# RE: Analog transition to Hybrid (DCC/Analog system)



## Merlin83 (Sep 23, 2011)

*RE: Analog transition to Hybrid (DCC/Analog system)*

Greetings,


I have a perhaps rather long question - so pardon if it seems to go on and on..... 


There is the DCC approach control with a 'main' control box and then a hand-held 'navigator' units. And I have seen that there is a lot of PC software out there to control your lay-out. It appears that with a serial connection (DB9 or USB) to a main control box (of any type) you can use the software to write out a CV value directly to loco's with decoders and also issue write commands to the main control unit to manage the switches.


So which is better ? Seems like you could layer in the software to write out values and validate the registers with a read command for CV values you have changed in a particular loco - and then have the graphical ability to see the state of your switches and other control mechanisms to semi-automate your lay-out. I see that LGB was just starting to do this with their LGB computer module - and that I think Massoth still makes this little blue box - although the LGB Windows based software looked a bit 'wonk' - like perhaps it was the first version ?


I still like the analog control I have now - but very much want to be able to semi-automate the switches and gates - I have read through a ton of LGB documentation and basically can create some simply circuits with the add-on supplementary switches (they are just relays), I have not bought just yet. I already use an electrical LGB control box to switch the EPL right and left control of switches through out the track...but want more automation, and stuff like controlled real braking and speed control.


Basically - Should I take the plunge of investing in a LGB Type III bus control box ? And then going forward from there I should be able to use Zimo and Massoth decoders on loco's - Seems like there is a ton of legacy stuff left over from LGB that are still available or have been absorbed by Masssoth, Lenz or others.


Thank You,
Brett


----------



## mbendebba (Jan 22, 2011)

Bret: 
Generally speaking, most PC programs for layout control work with DCC (LGB MTS) layouts, I personally do not know of any that work with analog layout. 

Programs that allows you to read and write decoder CV values and programs that manage layout are usually seperate and independent programs. 

If you wish to continue in analog mode, you could use LGB track contacts, magnets, and supplementary switches to automate some aspects of your layout ( you can pm me for details on how to do). 

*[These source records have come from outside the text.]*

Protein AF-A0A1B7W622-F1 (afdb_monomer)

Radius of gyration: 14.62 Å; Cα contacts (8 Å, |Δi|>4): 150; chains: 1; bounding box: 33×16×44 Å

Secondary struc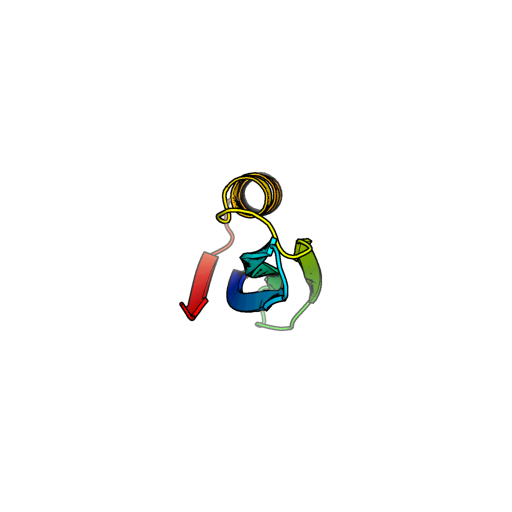ture (DSSP, 8-state):
--EEEEEEEEEEEE-GGG-EEEEEEEEEEEE-TT--EEEEEEEEEEEESSSHHHHHHHHHHHHHHHHH-TTSEEEEEE--

Foldseek 3Di:
DKAWEKEKEWDWDQPDVVGIFIKIKMKTWIADPVRDTDDIDIDIDDGDHDCVVVVVVSVVVVVVVCVVCVPHHYHYDYDD

Organism: NCBI:txid1710896

Sequence (80 aa):
MATVGIGLDGTCMLMCEDGYREAMVGTVSLYDSEGERQPTIYLGAAPEYGKKSFLERLEREIERAKNRYPEATLVGIADG

Solvent-accessible surface area (backbone atoms only — not comparable to full-atom values): 4489 Å² total; per-residue (Å²): 95,33,33,40,39,34,41,39,40,62,46,83,42,77,55,71,94,74,39,74,24,33,29,38,39,36,35,45,33,36,26,41,59,87,64,52,78,59,69,65,50,78,47,77,40,74,69,31,91,60,59,63,73,53,48,59,54,51,50,53,54,50,52,51,48,44,73,74,41,75,85,37,48,79,44,80,51,74,54,132

Nearest PDB structures (foldseek):
  7o24-assembly1_C  TM=5.919E-01  e=1.324E-02  White-tufted-ear marmoset simian foamy virus
  2lsn-assembly1_A  TM=5.619E-01  e=1.159E-01  Human spumaretrovirus
  7kse-assembly1_A  TM=5.560E-01  e=2.293E-01  Eastern chimpan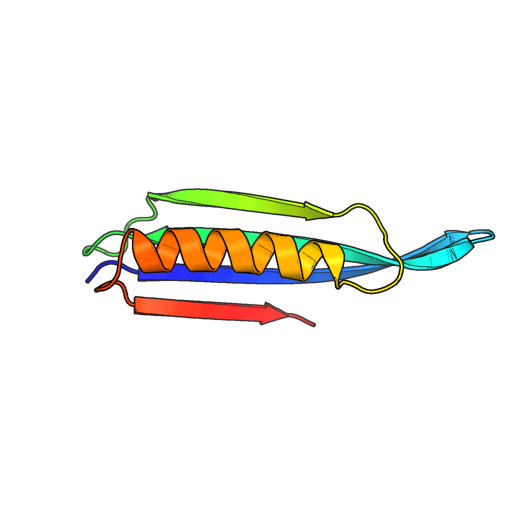zee simian foamy virus
  7ksf-assembly1_A  TM=5.168E-01  e=4.261E-01  Eastern chimpanzee simian foamy virus
  6rw9-assembly1_A  TM=5.573E-01  e=1.080E+00  Morganella morganii subsp. morganii

Structure (mmCIF, N/CA/C/O backbone):
data_AF-A0A1B7W622-F1
#
_entry.id   AF-A0A1B7W622-F1
#
loop_
_atom_site.group_PDB
_atom_site.id
_atom_site.type_symbol
_atom_site.label_atom_id
_atom_site.label_alt_id
_atom_site.label_comp_id
_atom_site.label_asym_id
_atom_site.label_entity_id
_atom_site.label_seq_id
_atom_site.pdbx_PDB_ins_code
_atom_site.Cartn_x
_atom_site.Cartn_y
_atom_site.Cartn_z
_atom_site.occupancy
_atom_site.B_iso_or_equiv
_atom_site.auth_seq_id
_atom_site.auth_comp_id
_atom_site.auth_asym_id
_atom_site.auth_atom_id
_atom_site.pdbx_PDB_model_num
ATOM 1 N N . MET A 1 1 ? -8.701 -0.264 20.173 1.00 80.06 1 MET A N 1
ATOM 2 C CA . MET A 1 1 ? -9.168 0.552 19.023 1.00 80.06 1 MET A CA 1
ATOM 3 C C . MET A 1 1 ? -8.705 -0.140 17.752 1.00 80.06 1 MET A C 1
ATOM 5 O O . MET A 1 1 ? -7.558 -0.562 17.735 1.00 80.06 1 MET A O 1
ATOM 9 N N . ALA A 1 2 ? -9.567 -0.322 16.748 1.00 91.81 2 ALA A N 1
ATOM 10 C CA . ALA A 1 2 ? -9.161 -0.981 15.503 1.00 91.81 2 ALA A CA 1
ATOM 11 C C . ALA A 1 2 ? -8.175 -0.104 14.711 1.00 91.81 2 ALA A C 1
ATOM 13 O O . ALA A 1 2 ? -8.221 1.125 14.810 1.00 91.81 2 ALA A O 1
ATOM 14 N N . THR A 1 3 ? -7.291 -0.728 13.935 1.00 96.38 3 THR A N 1
ATOM 15 C CA . THR A 1 3 ? -6.239 -0.032 13.178 1.00 96.38 3 THR A CA 1
ATOM 16 C C . THR A 1 3 ? -6.179 -0.535 11.739 1.00 96.38 3 THR A C 1
ATOM 18 O O . THR A 1 3 ? -6.291 -1.729 11.476 1.00 96.38 3 THR A O 1
ATOM 21 N N . VAL A 1 4 ? -5.971 0.382 10.800 1.00 96.69 4 VAL A N 1
ATOM 22 C CA . VAL A 1 4 ? -5.673 0.107 9.395 1.00 96.69 4 VAL A CA 1
ATOM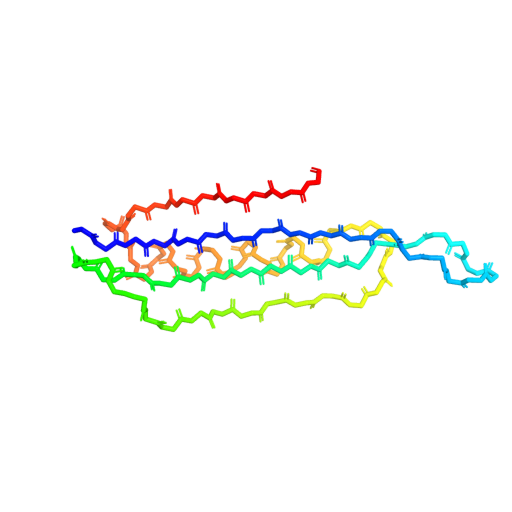 23 C C . VAL A 1 4 ? -4.218 0.499 9.144 1.00 96.69 4 VAL A C 1
ATOM 25 O O . VAL A 1 4 ? -3.872 1.679 9.139 1.00 96.69 4 VAL A O 1
ATOM 28 N N . GLY A 1 5 ? -3.357 -0.497 8.962 1.00 96.06 5 GLY A N 1
ATOM 29 C CA . GLY A 1 5 ? -1.958 -0.319 8.588 1.00 96.06 5 GLY A CA 1
ATOM 30 C C . GLY A 1 5 ? -1.792 -0.308 7.072 1.00 96.06 5 GLY A C 1
ATOM 31 O O . GLY A 1 5 ? -2.269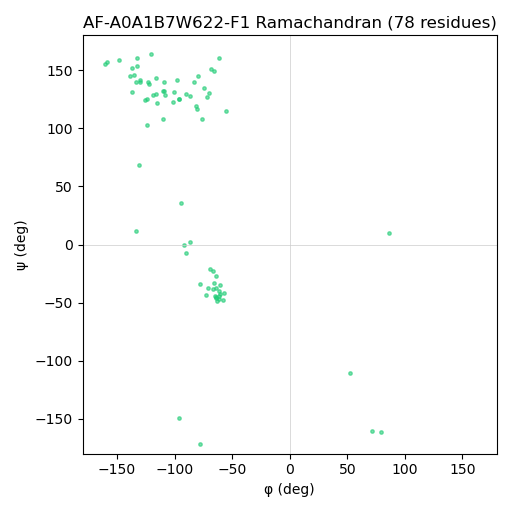 -1.213 6.395 1.00 96.06 5 GLY A O 1
ATOM 32 N N . ILE A 1 6 ? -1.103 0.687 6.535 1.00 96.81 6 ILE A N 1
ATOM 33 C CA . ILE A 1 6 ? -0.840 0.863 5.108 1.00 96.81 6 ILE A CA 1
ATOM 34 C C . ILE A 1 6 ? 0.667 0.737 4.899 1.00 96.81 6 ILE A C 1
ATOM 36 O O . ILE A 1 6 ? 1.432 1.482 5.504 1.00 96.81 6 ILE A O 1
ATOM 40 N N . GLY A 1 7 ? 1.083 -0.207 4.062 1.00 95.44 7 GLY A N 1
ATOM 41 C CA . GLY A 1 7 ? 2.472 -0.391 3.648 1.00 95.44 7 GLY A CA 1
ATOM 42 C C . GLY A 1 7 ? 2.665 0.006 2.189 1.00 95.44 7 GLY A C 1
ATOM 43 O O . GLY A 1 7 ? 1.817 -0.327 1.359 1.00 95.44 7 GLY A O 1
ATOM 44 N N . LEU A 1 8 ? 3.773 0.666 1.871 1.00 95.25 8 LEU A N 1
ATOM 45 C CA . LEU A 1 8 ? 4.186 1.000 0.506 1.00 95.25 8 LEU A CA 1
ATOM 46 C C . LEU A 1 8 ? 5.688 0.746 0.353 1.00 95.25 8 LEU A C 1
ATOM 48 O O . LEU A 1 8 ? 6.466 1.195 1.188 1.00 95.25 8 LEU A O 1
ATOM 52 N N . ASP A 1 9 ? 6.076 0.052 -0.709 1.00 93.94 9 ASP A N 1
ATOM 53 C CA . ASP A 1 9 ? 7.477 -0.191 -1.057 1.00 93.94 9 ASP A CA 1
ATOM 54 C C . ASP A 1 9 ? 7.607 -0.271 -2.588 1.00 93.94 9 ASP A C 1
ATOM 56 O O . ASP A 1 9 ? 6.626 -0.491 -3.314 1.00 93.94 9 ASP A O 1
ATOM 60 N N . GLY A 1 10 ? 8.807 -0.057 -3.102 1.00 91.81 10 GLY A N 1
ATOM 61 C CA . GLY A 1 10 ? 9.087 -0.086 -4.523 1.00 91.81 10 GLY A CA 1
ATOM 62 C C . GLY A 1 10 ? 10.563 -0.279 -4.822 1.00 91.81 10 GLY A C 1
ATOM 63 O O . GLY A 1 10 ? 11.442 0.057 -4.036 1.00 91.81 10 GLY A O 1
ATOM 64 N N . THR A 1 11 ? 10.853 -0.820 -6.000 1.00 92.06 11 THR A N 1
ATOM 65 C CA . THR A 1 11 ? 12.229 -1.028 -6.446 1.00 92.06 11 THR A CA 1
ATOM 66 C C . THR A 1 11 ? 12.414 -0.672 -7.915 1.00 92.06 11 THR A C 1
ATOM 68 O O . THR A 1 11 ? 11.530 -0.887 -8.749 1.00 92.06 11 THR A O 1
ATOM 71 N N . CYS A 1 12 ? 13.587 -0.128 -8.240 1.00 91.38 12 CYS A N 1
ATOM 72 C CA . CYS A 1 12 ? 13.985 0.167 -9.610 1.00 91.38 12 CYS A CA 1
ATOM 73 C C . CYS A 1 12 ? 14.502 -1.104 -10.289 1.00 91.38 12 CYS A C 1
ATOM 75 O O . CYS A 1 12 ? 15.516 -1.674 -9.890 1.00 91.38 12 CYS A O 1
ATOM 77 N N . MET A 1 13 ? 13.840 -1.516 -11.364 1.00 91.12 13 MET A N 1
ATOM 78 C CA . MET A 1 13 ? 14.201 -2.675 -12.172 1.00 91.12 13 MET A CA 1
ATOM 79 C C . MET A 1 13 ? 14.761 -2.236 -13.525 1.00 91.12 13 MET A C 1
ATOM 81 O O . MET A 1 13 ? 14.138 -1.452 -14.239 1.00 91.12 13 MET A O 1
ATOM 85 N N . LEU A 1 14 ? 15.931 -2.762 -13.896 1.00 91.56 14 LEU A N 1
ATOM 86 C CA . LEU A 1 14 ? 16.498 -2.580 -15.232 1.00 91.56 14 LEU A CA 1
ATOM 87 C C . LEU A 1 14 ? 15.832 -3.558 -16.210 1.00 91.56 14 LEU A C 1
ATOM 89 O O . LEU A 1 14 ? 16.003 -4.768 -16.091 1.00 91.56 14 LEU A O 1
ATOM 93 N N . MET A 1 15 ? 15.120 -3.031 -17.203 1.00 91.25 15 MET A N 1
ATOM 94 C CA . MET A 1 15 ? 14.396 -3.789 -18.230 1.00 91.25 15 MET A CA 1
ATOM 95 C C . MET A 1 15 ? 15.241 -3.981 -19.503 1.00 91.25 15 MET A C 1
ATOM 97 O O . MET A 1 15 ? 14.726 -3.958 -20.618 1.00 91.25 15 MET A O 1
ATOM 101 N N . CYS A 1 16 ? 16.556 -4.159 -19.337 1.00 90.06 16 CYS A N 1
ATOM 102 C CA . CYS A 1 16 ? 17.539 -4.256 -20.420 1.00 90.06 16 CYS A CA 1
ATOM 103 C C . CYS A 1 16 ? 17.446 -3.073 -21.405 1.00 90.06 16 CYS A C 1
ATOM 105 O O . CYS A 1 16 ? 17.790 -1.950 -21.040 1.00 90.06 16 CYS A O 1
ATOM 107 N N . GLU A 1 17 ? 16.986 -3.319 -22.635 1.00 88.69 17 GLU A N 1
ATOM 108 C CA . GLU A 1 17 ? 16.882 -2.316 -23.704 1.00 88.69 17 GLU A CA 1
ATOM 109 C C . GLU A 1 17 ? 15.835 -1.229 -23.401 1.00 88.69 17 GLU A C 1
ATOM 111 O O . GLU A 1 17 ? 15.956 -0.107 -23.887 1.00 88.69 17 GLU A O 1
ATOM 116 N N . ASP A 1 18 ? 14.863 -1.521 -22.531 1.00 82.88 18 ASP A N 1
ATOM 117 C CA . ASP A 1 18 ? 13.765 -0.615 -22.170 1.00 82.88 18 ASP A CA 1
ATOM 118 C C . ASP A 1 18 ? 14.110 0.356 -21.017 1.00 82.88 18 ASP A C 1
ATOM 120 O O . ASP A 1 18 ? 13.264 1.144 -20.576 1.00 82.88 18 ASP A O 1
ATOM 124 N N . GLY A 1 19 ? 15.345 0.313 -20.507 1.00 90.38 19 GLY A N 1
ATOM 125 C CA . GLY A 1 19 ? 15.811 1.170 -19.414 1.00 90.38 19 GLY A CA 1
ATOM 126 C C . GLY A 1 19 ? 15.220 0.812 -18.045 1.00 90.38 19 GLY A C 1
ATOM 127 O O . GLY A 1 19 ? 14.769 -0.309 -17.813 1.00 90.38 19 GLY A O 1
ATOM 128 N N . TYR A 1 20 ? 15.271 1.751 -17.097 1.00 90.94 20 TYR A N 1
ATOM 129 C CA . TYR A 1 20 ? 14.773 1.535 -15.735 1.00 90.94 20 TYR A CA 1
ATOM 130 C C . TYR A 1 20 ? 13.262 1.753 -15.629 1.00 90.94 20 TYR A C 1
ATOM 132 O O . TYR A 1 20 ? 12.718 2.702 -16.196 1.00 90.94 20 TYR A O 1
ATOM 140 N N . ARG A 1 21 ? 12.600 0.894 -14.852 1.00 92.31 21 ARG A N 1
ATOM 141 C CA . ARG A 1 21 ? 11.184 0.989 -14.475 1.00 92.31 21 ARG A CA 1
ATOM 142 C C . ARG A 1 21 ? 11.012 0.769 -12.976 1.00 92.31 21 ARG A C 1
ATOM 144 O O . ARG A 1 21 ? 11.887 0.185 -12.343 1.00 92.31 21 ARG A O 1
ATOM 151 N N . GLU A 1 22 ? 9.891 1.204 -12.416 1.00 92.69 22 GLU A N 1
ATOM 152 C CA . GLU A 1 22 ? 9.578 1.015 -10.995 1.00 92.69 22 GLU A CA 1
ATOM 153 C C . GLU A 1 22 ? 8.599 -0.152 -10.835 1.00 92.69 22 GLU A C 1
ATOM 155 O O . GLU A 1 22 ? 7.518 -0.160 -11.425 1.00 92.69 22 GLU A O 1
ATOM 160 N N . ALA A 1 23 ? 8.980 -1.157 -10.048 1.00 93.31 23 ALA A N 1
ATOM 161 C CA . ALA A 1 23 ? 8.071 -2.192 -9.572 1.00 93.31 23 ALA A CA 1
ATOM 162 C C . ALA A 1 23 ? 7.594 -1.811 -8.174 1.00 93.31 23 ALA A C 1
ATOM 164 O O . ALA A 1 23 ? 8.411 -1.577 -7.287 1.00 93.31 23 ALA A O 1
ATOM 165 N N . MET A 1 24 ? 6.280 -1.757 -7.982 1.00 94.94 24 MET A N 1
ATOM 166 C CA . MET A 1 24 ? 5.672 -1.260 -6.749 1.00 94.94 24 MET A CA 1
ATOM 167 C C . MET A 1 24 ? 4.893 -2.363 -6.041 1.00 94.94 24 MET A C 1
ATOM 169 O O . MET A 1 24 ? 4.209 -3.171 -6.683 1.00 94.94 24 MET A O 1
ATOM 173 N N . VAL A 1 25 ? 4.938 -2.354 -4.713 1.00 95.06 25 VAL A N 1
ATOM 174 C CA . VAL A 1 25 ? 4.117 -3.202 -3.849 1.00 95.06 25 VAL A CA 1
ATOM 175 C C . VAL A 1 25 ? 3.487 -2.378 -2.734 1.00 95.06 25 VAL A C 1
ATOM 177 O O . VAL A 1 25 ? 3.979 -1.328 -2.329 1.00 95.06 25 VAL A O 1
ATOM 180 N N . GLY A 1 26 ? 2.356 -2.844 -2.225 1.00 95.94 26 GLY A N 1
ATOM 181 C CA . GLY A 1 26 ? 1.665 -2.170 -1.138 1.00 95.94 26 GLY A CA 1
ATOM 182 C C . GLY A 1 26 ? 0.735 -3.104 -0.399 1.00 95.94 26 GLY A C 1
ATOM 183 O O . GLY A 1 26 ? 0.302 -4.133 -0.923 1.00 95.94 26 GLY A O 1
ATOM 184 N N . THR A 1 27 ? 0.445 -2.752 0.845 1.00 96.81 27 THR A N 1
ATOM 185 C CA . THR A 1 27 ? -0.396 -3.554 1.727 1.00 96.81 27 THR A CA 1
ATOM 186 C C . THR A 1 27 ? -1.400 -2.688 2.464 1.00 96.81 27 THR A C 1
ATOM 188 O O . THR A 1 27 ? -1.103 -1.557 2.836 1.00 96.81 27 THR A O 1
ATOM 191 N N . VAL A 1 28 ? -2.589 -3.234 2.706 1.00 96.81 28 VAL A N 1
ATOM 192 C CA . VAL A 1 28 ? -3.571 -2.679 3.643 1.00 96.81 28 VAL A CA 1
ATOM 193 C C . VAL A 1 28 ? -3.899 -3.781 4.643 1.00 96.81 28 VAL A C 1
ATOM 195 O O . VAL A 1 28 ? -4.590 -4.741 4.316 1.00 96.81 28 VAL A O 1
ATOM 198 N N . SER A 1 29 ? -3.332 -3.686 5.841 1.00 96.12 29 SER A N 1
ATOM 199 C CA . SER A 1 29 ? -3.482 -4.650 6.931 1.00 96.12 29 SER A CA 1
ATOM 200 C C . SER A 1 29 ? -4.490 -4.147 7.951 1.00 96.12 29 SER A C 1
ATOM 202 O O . SER A 1 29 ? -4.388 -3.014 8.416 1.00 96.12 29 SER A O 1
ATOM 204 N N . LEU A 1 30 ? -5.439 -4.993 8.332 1.00 95.62 30 LEU A N 1
ATOM 205 C CA . LEU A 1 30 ? -6.418 -4.673 9.364 1.00 95.62 30 LEU A CA 1
ATOM 206 C C . LEU A 1 30 ? -5.984 -5.270 10.703 1.00 95.62 30 LEU A C 1
ATOM 208 O O . LEU A 1 30 ? -5.483 -6.392 10.754 1.00 95.62 30 LEU A O 1
ATOM 212 N N . TYR A 1 31 ? -6.202 -4.526 11.779 1.00 96.00 31 TYR A N 1
ATOM 213 C CA . TYR A 1 31 ? -5.979 -4.966 13.151 1.00 96.00 31 TYR A CA 1
ATOM 214 C C . TYR A 1 31 ? -7.219 -4.658 13.978 1.00 96.00 31 TYR A C 1
ATOM 216 O O . TYR A 1 31 ? -7.837 -3.598 13.821 1.00 96.00 31 TYR A O 1
ATOM 224 N N . ASP A 1 32 ? -7.590 -5.582 14.852 1.00 94.31 32 ASP A N 1
ATOM 225 C CA . ASP A 1 32 ? -8.707 -5.375 15.765 1.00 94.31 32 ASP A CA 1
ATOM 226 C C . ASP A 1 32 ? -8.327 -4.481 16.956 1.00 94.31 32 ASP A C 1
ATOM 228 O O . ASP A 1 32 ? -7.272 -3.844 16.998 1.00 94.31 32 ASP A O 1
ATOM 232 N N . SER A 1 33 ? -9.234 -4.380 17.927 1.00 93.06 33 SER A N 1
ATOM 233 C CA . SER A 1 33 ? -9.023 -3.568 19.118 1.00 93.06 33 SER A CA 1
ATOM 234 C C . SER A 1 33 ? -7.965 -4.095 20.080 1.00 93.06 33 SER A C 1
ATOM 236 O O . SER A 1 33 ? -7.496 -3.287 20.884 1.00 93.06 33 SER A O 1
ATOM 238 N N . GLU A 1 34 ? -7.638 -5.385 20.016 1.00 94.62 34 GLU A N 1
ATOM 239 C CA . GLU A 1 34 ? -6.616 -6.053 20.829 1.00 94.62 34 GLU A CA 1
ATOM 240 C C . GLU A 1 34 ? -5.239 -6.015 20.146 1.00 94.62 34 GLU A C 1
ATOM 242 O O . GLU A 1 34 ? -4.224 -6.332 20.763 1.00 94.62 34 GLU A O 1
ATOM 247 N N . GLY A 1 35 ? -5.187 -5.537 18.898 1.00 90.88 35 GLY A N 1
ATOM 248 C CA . GLY A 1 35 ? -3.972 -5.458 18.098 1.00 90.88 35 GLY A CA 1
ATOM 249 C C . GLY A 1 35 ? -3.672 -6.751 17.346 1.00 90.88 35 GLY A C 1
ATOM 250 O O . GLY A 1 35 ? -2.593 -6.868 16.759 1.00 90.88 35 GLY A O 1
ATOM 251 N N . GLU A 1 36 ? -4.602 -7.708 17.315 1.00 94.69 36 GLU A N 1
ATOM 252 C CA . GLU A 1 36 ? -4.434 -8.917 16.520 1.00 94.69 36 GLU A CA 1
ATOM 253 C C . GLU A 1 36 ? -4.629 -8.601 15.038 1.00 94.69 36 GLU A C 1
ATOM 255 O O . GLU A 1 36 ? -5.551 -7.882 14.631 1.00 94.69 36 GLU A O 1
ATOM 260 N N . ARG A 1 37 ? -3.723 -9.134 14.213 1.00 94.12 37 ARG A N 1
ATOM 261 C CA . ARG A 1 37 ? -3.780 -8.961 12.764 1.00 94.12 37 ARG A CA 1
ATOM 262 C C . ARG A 1 37 ? -4.933 -9.783 12.191 1.00 94.12 37 ARG A C 1
ATOM 264 O O . ARG A 1 37 ? -5.004 -10.992 12.374 1.00 94.12 37 ARG A O 1
ATOM 271 N N . GLN A 1 38 ? -5.774 -9.103 11.429 1.00 94.62 38 GLN A N 1
ATOM 272 C CA . GLN A 1 38 ? -6.901 -9.644 10.679 1.00 94.62 38 GLN A CA 1
ATOM 273 C C . GLN A 1 38 ? -6.436 -9.891 9.216 1.00 94.62 38 GLN A C 1
ATOM 275 O O . GLN A 1 38 ? -5.260 -10.197 8.997 1.00 94.62 38 GLN A O 1
ATOM 280 N N . PRO A 1 39 ? -7.278 -9.792 8.168 1.00 94.25 39 PRO A N 1
ATOM 281 C CA . PRO A 1 39 ? -6.795 -9.879 6.791 1.00 94.25 39 PRO A CA 1
ATOM 282 C C . PRO A 1 39 ? -5.875 -8.724 6.369 1.00 94.25 39 PRO A C 1
ATOM 284 O O . PRO A 1 39 ? -6.055 -7.570 6.771 1.00 94.25 39 PRO A O 1
ATOM 287 N N . THR A 1 40 ? -4.952 -9.040 5.460 1.00 95.69 40 THR A N 1
ATOM 288 C CA . THR A 1 40 ? -4.148 -8.063 4.719 1.00 95.69 40 THR A CA 1
ATOM 289 C C . THR A 1 40 ? -4.475 -8.149 3.233 1.00 95.69 40 THR A C 1
ATOM 291 O O . THR A 1 40 ? -4.452 -9.226 2.636 1.00 95.69 40 THR A O 1
ATOM 294 N N . ILE A 1 41 ? -4.758 -7.002 2.626 1.00 95.81 41 ILE A N 1
ATOM 295 C CA . ILE A 1 41 ? -4.867 -6.845 1.178 1.00 95.81 41 ILE A CA 1
ATOM 296 C C . ILE A 1 41 ? -3.465 -6.573 0.639 1.00 95.81 41 ILE A C 1
ATOM 298 O O . ILE A 1 41 ? -2.790 -5.664 1.120 1.00 95.81 41 ILE A O 1
ATOM 302 N N . TYR A 1 42 ? -3.047 -7.342 -0.364 1.00 95.69 42 TYR A N 1
ATOM 303 C CA . TYR A 1 42 ? -1.761 -7.181 -1.040 1.00 95.69 42 TYR A CA 1
ATOM 304 C C . TYR A 1 42 ? -1.973 -6.650 -2.455 1.00 95.69 42 TYR A C 1
ATOM 306 O O . TYR A 1 42 ? -2.792 -7.169 -3.216 1.00 95.69 42 TYR A O 1
ATOM 314 N N . LEU A 1 43 ? -1.212 -5.624 -2.810 1.00 95.31 43 LEU A N 1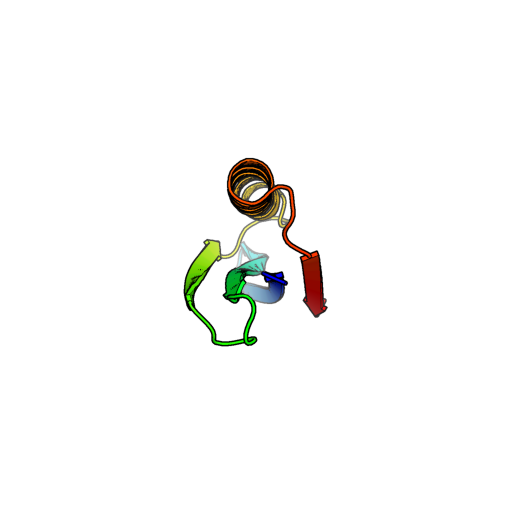
ATOM 315 C CA . LEU A 1 43 ? -1.216 -4.990 -4.118 1.00 95.31 43 LEU A CA 1
ATOM 316 C C . LEU A 1 43 ? 0.191 -5.054 -4.700 1.00 95.31 43 LEU A C 1
ATOM 318 O O . LEU A 1 43 ? 1.173 -4.786 -4.012 1.00 95.31 43 LEU A O 1
ATOM 322 N N . GLY A 1 44 ? 0.267 -5.360 -5.989 1.00 93.06 44 GLY A N 1
ATOM 323 C CA . GLY A 1 44 ? 1.493 -5.272 -6.769 1.00 93.06 44 GLY A CA 1
ATOM 324 C C . GLY A 1 44 ? 1.223 -4.653 -8.135 1.00 93.06 44 GLY A C 1
ATOM 325 O O . GLY A 1 44 ? 0.116 -4.772 -8.687 1.00 93.06 44 GLY A O 1
ATOM 326 N N . ALA A 1 45 ? 2.240 -3.996 -8.677 1.00 92.94 45 ALA A N 1
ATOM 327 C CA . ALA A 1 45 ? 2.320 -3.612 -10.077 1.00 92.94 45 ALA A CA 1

If you have a relatively small layout and you wish to plung into DCC, the LGB MTS III is a resonable option, simple to operate, good support, a large user base, etc. Massoth make all LGB electronics including the MTS III central station; the Massoth Navigator plugs directly into the MTS III central station and brings with it a few enhanced capabilities. Keith, a member of the forum, may want to shime in on this.

You can use any NMRA compliant decoder with the MTS III central station including those from Zimo & Massoth. 

Mohammed 
http://www.massothusa.com 
http://www.allaboutlgb.com


----------



## lownote (Jan 3, 2008)

I'm not sure I understand your question correctly, but let me take a shot at it. Forgive me if I'm telling you stuf you already know. I use the NCE system. I can connect my DCC layout to a computer via a serial cable or via a serial to bluetooth adapter, which lets me send signals from the computer to the NCE command station via bluetooh.

I can run the layout using JMRI (Java Model Rail Interface) a wonderful freeware program. JMRI Lets you write to decoders and store files on decoder isettings. It's a graphical interface and it makes setting CV values a breeze. 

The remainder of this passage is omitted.